*** Opening of SUPPLIED RECORDS ***

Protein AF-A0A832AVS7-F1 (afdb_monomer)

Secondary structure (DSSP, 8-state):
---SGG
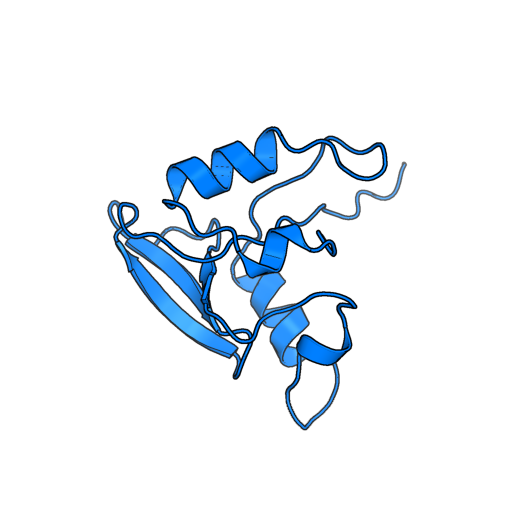GGT-EE-HHHHHHHHHH--BTTB---BPPPHHHHHHHHHSS-SS--GGGT-SS--SSEEEEEEEETTTEEEEEETTT--EEEEETTS-EE---B-------

pLDDT: mean 85.38, std 14.47, range [41.97, 97.69]

Sequence (107 aa):
WQDNVDVKWRDMSYDDAREYCNTMQLAGYDDWRLPKLSTLKRIVVSENYPMTIVNVFETSDSEYYWSVSSYQKKYAWMISFRDGSVEYYHKTDTNYVRCVRDYSPSQ

Structure (mmCIF, N/CA/C/O backbone):
data_AF-A0A832AVS7-F1
#
_entry.id   AF-A0A832AVS7-F1
#
loop_
_atom_site.group_PDB
_atom_site.id
_atom_site.type_symbol
_atom_site.label_atom_id
_atom_site.label_alt_id
_atom_site.label_comp_id
_atom_site.label_asym_id
_atom_site.label_entity_id
_atom_site.label_seq_id
_atom_site.pdbx_PDB_ins_code
_atom_site.Cartn_x
_atom_site.Cartn_y
_atom_site.Cartn_z
_atom_site.occupancy
_atom_site.B_iso_or_equiv
_atom_site.auth_seq_id
_atom_site.auth_comp_id
_atom_site.auth_asym_id
_atom_site.auth_atom_id
_atom_site.pdbx_PDB_model_num
ATOM 1 N N . TRP A 1 1 ? 4.863 -4.608 10.992 1.00 88.88 1 TRP A N 1
ATOM 2 C CA . TRP A 1 1 ? 4.386 -4.842 9.613 1.00 88.88 1 TRP A CA 1
ATOM 3 C C . TRP A 1 1 ? 3.623 -6.146 9.584 1.00 88.88 1 TRP A C 1
ATOM 5 O O . TRP A 1 1 ? 3.866 -6.972 10.453 1.00 88.88 1 TRP A O 1
ATOM 15 N N . GLN A 1 2 ? 2.698 -6.312 8.641 1.00 90.75 2 GLN A N 1
ATOM 16 C CA . GLN A 1 2 ? 2.074 -7.605 8.397 1.00 90.75 2 GLN A CA 1
ATOM 17 C C . GLN A 1 2 ? 3.152 -8.524 7.829 1.00 90.75 2 GLN A C 1
ATOM 19 O O . GLN A 1 2 ? 3.794 -8.160 6.843 1.00 90.75 2 GLN A O 1
ATOM 24 N N . ASP A 1 3 ? 3.367 -9.666 8.471 1.00 89.38 3 ASP A N 1
ATOM 25 C CA . ASP A 1 3 ? 4.354 -10.666 8.065 1.00 89.38 3 ASP A CA 1
ATOM 26 C C . ASP A 1 3 ? 3.760 -12.063 8.270 1.00 89.38 3 ASP A C 1
ATOM 28 O O . ASP A 1 3 ? 4.043 -12.772 9.230 1.00 89.38 3 ASP A O 1
ATOM 32 N N . ASN A 1 4 ? 2.796 -12.391 7.415 1.00 89.19 4 ASN A N 1
ATOM 33 C CA . ASN A 1 4 ? 2.160 -13.697 7.353 1.00 89.19 4 ASN A CA 1
ATOM 34 C C . ASN A 1 4 ? 1.926 -14.086 5.888 1.00 89.19 4 ASN A C 1
ATOM 36 O O . ASN A 1 4 ? 2.003 -13.254 4.989 1.00 89.19 4 ASN A O 1
ATOM 40 N N . VAL A 1 5 ? 1.593 -15.355 5.645 1.00 87.25 5 VAL A N 1
ATOM 41 C CA . VAL A 1 5 ? 1.448 -15.920 4.289 1.00 87.25 5 VAL A CA 1
ATOM 42 C C . VAL A 1 5 ? 0.434 -15.198 3.393 1.00 87.25 5 VAL A C 1
ATOM 44 O O . VAL A 1 5 ? 0.538 -15.296 2.174 1.00 87.25 5 VAL A O 1
ATOM 47 N N . ASP A 1 6 ? -0.508 -14.447 3.966 1.00 86.62 6 ASP A N 1
ATOM 48 C CA . ASP A 1 6 ? -1.505 -13.678 3.217 1.00 86.62 6 ASP A CA 1
ATOM 49 C C . ASP A 1 6 ? -0.873 -12.638 2.284 1.00 86.62 6 ASP A C 1
ATOM 51 O O . ASP A 1 6 ? -1.413 -12.378 1.211 1.00 86.62 6 ASP A O 1
ATOM 55 N N . VAL A 1 7 ? 0.285 -12.077 2.649 1.00 85.06 7 VAL A N 1
ATOM 56 C CA . VAL A 1 7 ? 0.977 -11.058 1.837 1.00 85.06 7 VAL A CA 1
ATOM 57 C C . VAL A 1 7 ? 1.413 -11.577 0.463 1.00 85.06 7 VAL A C 1
ATOM 59 O O . VAL A 1 7 ? 1.734 -10.769 -0.402 1.00 85.06 7 VAL A O 1
ATOM 62 N N . LYS A 1 8 ? 1.421 -12.903 0.267 1.00 82.88 8 LYS A N 1
ATOM 63 C CA . LYS A 1 8 ? 1.888 -13.562 -0.958 1.00 82.88 8 LYS A CA 1
ATOM 64 C C . LYS A 1 8 ? 0.845 -13.724 -2.054 1.00 82.88 8 LYS A C 1
ATOM 66 O O . LYS A 1 8 ? 1.183 -13.963 -3.203 1.00 82.88 8 LYS A O 1
ATOM 71 N N . TRP A 1 9 ? -0.433 -13.657 -1.696 1.00 84.62 9 TRP A N 1
ATOM 72 C CA . TRP A 1 9 ? -1.520 -14.031 -2.611 1.00 84.62 9 TRP A CA 1
ATOM 73 C C . TRP A 1 9 ? -2.666 -13.025 -2.621 1.00 84.62 9 TRP A C 1
ATOM 75 O O . TRP A 1 9 ? -3.667 -13.250 -3.294 1.00 84.62 9 TRP A O 1
ATOM 85 N N . ARG A 1 10 ? -2.566 -11.952 -1.830 1.00 86.88 10 ARG A N 1
ATOM 86 C CA . ARG A 1 10 ? -3.609 -10.933 -1.740 1.00 86.88 10 ARG A
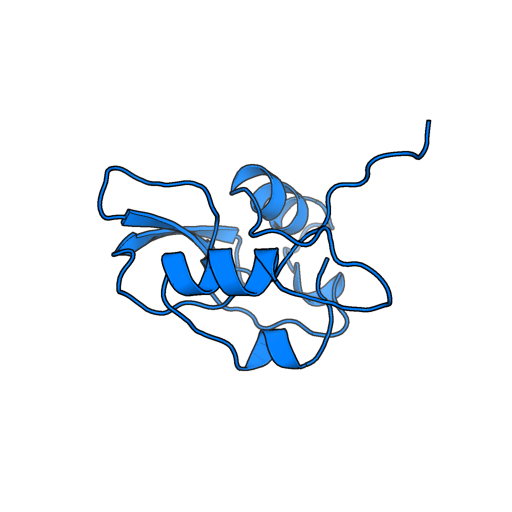 CA 1
ATOM 87 C C . ARG A 1 10 ? -3.270 -9.732 -2.604 1.00 86.88 10 ARG A C 1
ATOM 89 O O . ARG A 1 10 ? -2.569 -8.821 -2.162 1.00 86.88 10 ARG A O 1
ATOM 96 N N . ASP A 1 11 ? -3.859 -9.712 -3.788 1.00 92.12 11 ASP A N 1
ATOM 97 C CA . ASP A 1 11 ? -4.055 -8.516 -4.588 1.00 92.12 11 ASP A CA 1
ATOM 98 C C . ASP A 1 11 ? -5.504 -8.024 -4.471 1.00 92.12 11 ASP A C 1
ATOM 100 O O . ASP A 1 11 ? -6.450 -8.801 -4.345 1.00 92.12 11 ASP A O 1
ATOM 104 N N . MET A 1 12 ? -5.686 -6.707 -4.446 1.00 95.62 12 MET A N 1
ATOM 105 C CA . MET A 1 12 ? -7.016 -6.094 -4.401 1.00 95.62 12 MET A CA 1
ATOM 106 C C . MET A 1 12 ? -6.973 -4.648 -4.886 1.00 95.62 12 MET A C 1
ATOM 108 O O . MET A 1 12 ? -5.893 -4.074 -5.074 1.00 95.62 12 MET A O 1
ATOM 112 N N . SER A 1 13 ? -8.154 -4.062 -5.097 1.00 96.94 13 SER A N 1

*** Close of SUPPLIED RECORDS ***

• _TASK STATEMENT_:
Exact copy, pictures excluded: from the line with "ATOM 44 O O" up to and including the line with "ATOM 87 C C" in the data above.

• _YOUR SOLUTION_:
ATOM 44 O O . VAL A 1 5 ? 0.538 -15.296 2.174 1.00 87.25 5 VAL A O 1
ATOM 47 N N . ASP A 1 6 ? -0.508 -14.447 3.966 1.00 86.62 6 ASP A N 1
ATOM 48 C CA . ASP A 1 6 ? -1.505 -13.678 3.217 1.00 86.62 6 ASP A CA 1
ATOM 49 C C . ASP A 1 6 ? -0.873 -12.638 2.284 1.00 86.62 6 ASP A C 1
ATOM 51 O O . ASP A 1 6 ? -1.413 -12.378 1.211 1.00 86.62 6 ASP A O 1
ATOM 55 N N . VAL A 1 7 ? 0.285 -12.077 2.649 1.00 85.06 7 VAL A N 1
ATOM 56 C CA . VAL A 1 7 ? 0.977 -11.058 1.837 1.00 85.06 7 VAL A CA 1
ATOM 57 C C . VAL A 1 7 ? 1.413 -11.577 0.463 1.00 85.06 7 VAL A C 1
ATOM 59 O O . VAL A 1 7 ? 1.734 -10.769 -0.402 1.00 85.06 7 VAL A O 1
ATOM 62 N N . LYS A 1 8 ? 1.421 -12.903 0.267 1.00 82.88 8 LYS A N 1
ATOM 63 C CA . LYS A 1 8 ? 1.888 -13.562 -0.958 1.00 82.88 8 LYS A CA 1
ATOM 64 C C . LYS A 1 8 ? 0.845 -13.724 -2.054 1.00 82.88 8 LYS A C 1
ATOM 66 O O . LYS A 1 8 ? 1.183 -13.963 -3.203 1.00 82.88 8 LYS A O 1
ATOM 71 N N . TRP A 1 9 ? -0.433 -13.657 -1.696 1.00 84.62 9 TRP A N 1
ATOM 72 C CA . TRP A 1 9 ? -1.520 -14.031 -2.611 1.00 84.62 9 TRP A CA 1
ATOM 73 C C . TRP A 1 9 ? -2.666 -13.025 -2.621 1.00 84.62 9 TRP A C 1
ATOM 75 O O . TRP A 1 9 ? -3.667 -13.250 -3.294 1.00 84.62 9 TRP A O 1
ATOM 85 N N . ARG A 1 10 ? -2.566 -11.952 -1.830 1.00 86.88 10 ARG A N 1
ATOM 86 C CA . ARG A 1 10 ? -3.609 -10.933 -1.740 1.00 86.88 10 ARG A
 CA 1
ATOM 87 C C . ARG A 1 10 ? -3.270 -9.732 -2.604 1.00 86.88 10 ARG A C 1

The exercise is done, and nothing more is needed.